Nutrition & Diabetesvolume 7, Article number: 300 (2017) | Download Citation

Abstract

Accumulation of metabolites may mark or contribute to the development of type 2 diabetes mellitus (T2D), but there is a lack of data from ethnic groups at high risk. We examined sphingolipids, acylcarnitines and amino acids, and their association with T2D in a nested case–control study among 54 South Asian Surinamese, 54 African Surinamese and 44 Dutch in the Netherlands. Plasma metabolites were determined at baseline (2001–2003), and cumulative prevalence and incidence of T2D at follow-up (2011–2012). Weighted linear and logistic regression analyses were used to study associations. The mean level of most sphingolipids was lower, and amino-acid levels higher, in the Surinamese groups than among the Dutch. Surinamese individuals had higher mono- and polyunsaturated acylcarnitines and lower plasma levels of saturated acylcarnitine species than the Dutch. Several sphingolipids and amino acids were associated with T2D. Although only the shorter acylcarnitines seemed associated with prevalent T2D, we found an association of all acylcarnitines (except C0, C18 and C18:2) with incident T2D. Further analyses suggested a potentially different association of several metabolites across ethnic groups. Extension and confirmation of these findings may improve the understanding of ethnic differences and contribute to early detection of increased individual risk.

Introduction

People of South Asian and African origin have a higher type 2 diabetes mellitus (T2D) prevalence and incidence compared with Europeans, at a given body mass index (BMI)1,2,3. Higher tissue and plasma concentrations of metabolites may contribute to the development of T2D. Prominent is the accumulation of lipids that culminates to lipotoxicity. Primary classes of intracellular lipid mediators associated with T2D and insulin resistance include cytosolic lipids such as sphingolipids, and mitochondria-derived metabolites such as acylcarnitines4,5,6,7. In addition to fat metabolites, there is a marked association between amino acids and T2D8, 9. Recent evidence suggests that associations may vary by ethnicity, for example, for amino acids in men9. This could signal differences in intake and the relative importance of metabolic processes across groups. However, data are limited. We examined ethnic differences in these metabolites and their association with T2D in people of South Asian, African and European origin in the Netherlands.

Subjects and methods

Study population

We carried out a nested case–control study. In brief, 1444 South Asian Surinamese, African Surinamese and European Dutch (henceforth Dutch) completed an interview and medical examination in the SUNSET study between 2001 and 20031, 3. In 2011–2012, participants who still resided in Amsterdam were invited to take part in a follow-up examination within the HELIUS study1, 2.

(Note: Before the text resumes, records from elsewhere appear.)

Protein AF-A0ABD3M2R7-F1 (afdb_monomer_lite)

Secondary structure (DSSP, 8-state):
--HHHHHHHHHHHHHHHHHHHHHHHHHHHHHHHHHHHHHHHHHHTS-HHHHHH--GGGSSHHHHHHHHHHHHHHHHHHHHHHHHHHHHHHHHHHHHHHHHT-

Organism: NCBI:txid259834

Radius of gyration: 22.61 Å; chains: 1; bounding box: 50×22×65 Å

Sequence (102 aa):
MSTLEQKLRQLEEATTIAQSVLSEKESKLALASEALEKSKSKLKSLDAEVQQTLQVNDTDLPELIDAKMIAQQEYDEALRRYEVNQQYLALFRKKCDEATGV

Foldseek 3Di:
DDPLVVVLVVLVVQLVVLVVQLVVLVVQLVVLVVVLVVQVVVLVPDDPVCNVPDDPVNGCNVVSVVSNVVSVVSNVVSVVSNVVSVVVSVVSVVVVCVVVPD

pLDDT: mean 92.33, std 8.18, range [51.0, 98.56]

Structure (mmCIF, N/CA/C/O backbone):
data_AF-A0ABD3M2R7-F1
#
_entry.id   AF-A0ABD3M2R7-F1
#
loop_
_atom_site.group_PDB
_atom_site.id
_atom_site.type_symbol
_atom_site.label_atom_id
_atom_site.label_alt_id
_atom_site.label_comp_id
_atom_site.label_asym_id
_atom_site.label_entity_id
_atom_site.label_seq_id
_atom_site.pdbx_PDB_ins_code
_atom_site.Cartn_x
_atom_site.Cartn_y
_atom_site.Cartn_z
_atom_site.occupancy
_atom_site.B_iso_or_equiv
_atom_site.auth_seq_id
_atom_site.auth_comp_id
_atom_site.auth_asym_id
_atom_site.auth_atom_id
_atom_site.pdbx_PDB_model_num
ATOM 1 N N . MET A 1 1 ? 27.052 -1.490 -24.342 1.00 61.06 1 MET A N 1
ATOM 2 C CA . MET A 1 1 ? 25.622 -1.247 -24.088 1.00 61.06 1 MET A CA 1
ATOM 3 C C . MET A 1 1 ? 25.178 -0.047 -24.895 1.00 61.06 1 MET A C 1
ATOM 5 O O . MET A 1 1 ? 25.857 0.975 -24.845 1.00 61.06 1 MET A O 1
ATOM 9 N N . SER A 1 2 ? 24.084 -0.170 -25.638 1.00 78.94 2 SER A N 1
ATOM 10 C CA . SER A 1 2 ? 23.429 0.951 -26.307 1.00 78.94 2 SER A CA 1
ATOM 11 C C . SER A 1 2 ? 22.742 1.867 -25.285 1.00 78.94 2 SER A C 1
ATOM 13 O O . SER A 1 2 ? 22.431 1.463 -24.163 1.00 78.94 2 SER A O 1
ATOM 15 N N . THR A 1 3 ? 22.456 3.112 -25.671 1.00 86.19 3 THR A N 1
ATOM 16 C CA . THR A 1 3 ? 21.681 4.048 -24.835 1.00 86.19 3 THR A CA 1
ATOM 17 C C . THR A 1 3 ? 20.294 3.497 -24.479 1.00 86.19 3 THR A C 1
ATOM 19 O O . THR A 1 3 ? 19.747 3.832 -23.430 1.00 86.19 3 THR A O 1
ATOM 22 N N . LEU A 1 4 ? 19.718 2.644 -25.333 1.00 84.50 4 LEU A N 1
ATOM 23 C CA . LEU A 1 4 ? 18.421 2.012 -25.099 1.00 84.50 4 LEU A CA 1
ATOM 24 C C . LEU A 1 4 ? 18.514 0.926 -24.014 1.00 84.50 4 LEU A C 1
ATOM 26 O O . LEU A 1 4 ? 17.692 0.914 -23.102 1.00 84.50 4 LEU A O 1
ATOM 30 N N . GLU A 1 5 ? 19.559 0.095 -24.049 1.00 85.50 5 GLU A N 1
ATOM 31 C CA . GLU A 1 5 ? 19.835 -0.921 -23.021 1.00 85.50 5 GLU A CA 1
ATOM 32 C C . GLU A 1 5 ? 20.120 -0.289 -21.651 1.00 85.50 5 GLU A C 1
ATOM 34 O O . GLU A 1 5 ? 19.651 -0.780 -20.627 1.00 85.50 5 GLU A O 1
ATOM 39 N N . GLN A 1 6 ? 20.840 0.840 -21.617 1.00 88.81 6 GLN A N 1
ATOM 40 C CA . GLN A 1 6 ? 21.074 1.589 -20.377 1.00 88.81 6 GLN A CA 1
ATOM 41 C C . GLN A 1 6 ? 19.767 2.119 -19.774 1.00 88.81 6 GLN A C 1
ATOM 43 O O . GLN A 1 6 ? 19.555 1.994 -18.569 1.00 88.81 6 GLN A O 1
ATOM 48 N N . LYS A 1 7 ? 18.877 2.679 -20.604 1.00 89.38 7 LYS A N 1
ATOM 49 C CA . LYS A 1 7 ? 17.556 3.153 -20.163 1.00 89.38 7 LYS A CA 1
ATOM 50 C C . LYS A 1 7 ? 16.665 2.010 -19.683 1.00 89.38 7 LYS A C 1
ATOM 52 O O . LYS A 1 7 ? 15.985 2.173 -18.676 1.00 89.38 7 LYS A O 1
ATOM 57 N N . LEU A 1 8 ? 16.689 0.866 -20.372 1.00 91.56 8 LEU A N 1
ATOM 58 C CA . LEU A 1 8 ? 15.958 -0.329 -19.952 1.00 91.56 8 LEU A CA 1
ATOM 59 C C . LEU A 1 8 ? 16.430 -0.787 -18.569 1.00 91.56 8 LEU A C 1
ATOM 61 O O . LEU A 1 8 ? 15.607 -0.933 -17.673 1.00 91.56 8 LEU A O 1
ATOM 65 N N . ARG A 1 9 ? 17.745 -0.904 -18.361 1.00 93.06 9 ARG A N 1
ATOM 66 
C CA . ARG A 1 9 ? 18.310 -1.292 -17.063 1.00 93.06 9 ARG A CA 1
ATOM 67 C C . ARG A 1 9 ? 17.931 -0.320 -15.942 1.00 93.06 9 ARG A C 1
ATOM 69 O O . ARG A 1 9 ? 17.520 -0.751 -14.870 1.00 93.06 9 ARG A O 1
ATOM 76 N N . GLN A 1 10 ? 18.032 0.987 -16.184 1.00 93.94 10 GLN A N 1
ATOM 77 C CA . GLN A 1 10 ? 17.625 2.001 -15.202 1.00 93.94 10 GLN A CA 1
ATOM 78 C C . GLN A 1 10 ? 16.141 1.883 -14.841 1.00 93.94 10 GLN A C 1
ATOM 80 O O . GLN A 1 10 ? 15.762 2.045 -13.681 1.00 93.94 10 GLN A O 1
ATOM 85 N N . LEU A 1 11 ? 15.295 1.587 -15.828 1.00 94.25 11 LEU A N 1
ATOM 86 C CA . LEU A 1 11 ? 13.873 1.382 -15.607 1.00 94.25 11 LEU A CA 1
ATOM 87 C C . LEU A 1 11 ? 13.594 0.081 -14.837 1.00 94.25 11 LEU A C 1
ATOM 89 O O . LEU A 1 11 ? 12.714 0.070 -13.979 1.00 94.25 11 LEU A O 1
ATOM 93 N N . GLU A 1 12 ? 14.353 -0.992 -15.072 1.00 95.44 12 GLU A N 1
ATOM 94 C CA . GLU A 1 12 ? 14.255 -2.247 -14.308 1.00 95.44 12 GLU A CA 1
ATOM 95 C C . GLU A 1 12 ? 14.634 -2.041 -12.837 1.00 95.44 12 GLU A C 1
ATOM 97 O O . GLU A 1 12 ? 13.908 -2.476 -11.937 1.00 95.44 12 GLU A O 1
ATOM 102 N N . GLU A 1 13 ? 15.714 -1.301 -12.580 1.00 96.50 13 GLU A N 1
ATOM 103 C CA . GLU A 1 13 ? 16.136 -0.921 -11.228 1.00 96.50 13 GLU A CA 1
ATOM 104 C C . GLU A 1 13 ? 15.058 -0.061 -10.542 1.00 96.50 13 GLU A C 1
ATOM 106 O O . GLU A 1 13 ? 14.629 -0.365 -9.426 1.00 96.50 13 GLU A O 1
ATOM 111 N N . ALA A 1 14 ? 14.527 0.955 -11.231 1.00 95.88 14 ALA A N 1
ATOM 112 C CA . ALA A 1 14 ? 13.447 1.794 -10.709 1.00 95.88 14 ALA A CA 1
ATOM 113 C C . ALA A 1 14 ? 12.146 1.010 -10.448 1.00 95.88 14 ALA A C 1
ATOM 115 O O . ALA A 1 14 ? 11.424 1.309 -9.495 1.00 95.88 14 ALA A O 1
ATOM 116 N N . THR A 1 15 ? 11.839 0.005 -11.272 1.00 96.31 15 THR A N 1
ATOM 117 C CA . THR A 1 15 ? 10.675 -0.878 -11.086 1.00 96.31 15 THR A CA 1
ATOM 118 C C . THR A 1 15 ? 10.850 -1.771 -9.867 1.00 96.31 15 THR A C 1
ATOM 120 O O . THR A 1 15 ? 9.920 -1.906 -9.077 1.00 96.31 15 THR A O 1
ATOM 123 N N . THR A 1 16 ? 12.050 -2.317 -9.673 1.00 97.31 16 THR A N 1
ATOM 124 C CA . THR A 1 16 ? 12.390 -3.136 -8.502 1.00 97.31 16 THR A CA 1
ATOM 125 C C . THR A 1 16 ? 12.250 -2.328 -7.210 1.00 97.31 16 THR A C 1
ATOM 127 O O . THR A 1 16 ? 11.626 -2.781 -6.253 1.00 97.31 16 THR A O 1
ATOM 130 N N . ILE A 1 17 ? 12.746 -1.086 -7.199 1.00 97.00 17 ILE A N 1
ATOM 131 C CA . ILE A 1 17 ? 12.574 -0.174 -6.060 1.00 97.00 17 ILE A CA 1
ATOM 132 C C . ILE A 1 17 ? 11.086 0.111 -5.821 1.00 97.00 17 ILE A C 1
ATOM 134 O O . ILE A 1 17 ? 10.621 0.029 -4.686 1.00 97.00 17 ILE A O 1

We excluded individuals with missing data on T2D at either measurement or with self-reported baseline cardiovascular disease. From the group that remained, we took a sample from strata characterized by ethnicity, sex and T2D status at follow-up. Data for 54 South Asian Surinamese, 54 African Surinamese and 44 Dutch were available for analysis.

The Institutional Review Board of the Academic Medical Centre approved the studies. Participants provided a written informed consent.

Measurements

Ethnicity was classified based on self-identification1, 3. BMI was calculated as weight in kilograms by height in meters squared. The covariate BMI change was calculated by subtracting BMI at follow-up from the baseline BMI. Healthy diet was defined in line with Nicolaou et al.9, based on 24 questions about the usual amount and frequency of intake of common food items and items more specific for the Surinamese (e.g., salty condiments). The individual dietary items were combined to form a composite score based on the Dutch guidelines for: fruit (2 points for two pieces of fruit or one piece of fruit and one glass of juice daily (no sugar added); 1 point for one piece of fruit daily or two pieces 5–6 days per week), vegetables (2 points for 200 g daily, 1 point for 150 g daily or 200 g 5–6 days per week), salt (1 point for minimal use of salt at cooking and at the table), fish (1 point for at least once a week), red meat (1 point for twice a week or less), breakfast (2 points for daily; 1 point for 5–6 days per week), fat in cooking (1 point for mostly oil).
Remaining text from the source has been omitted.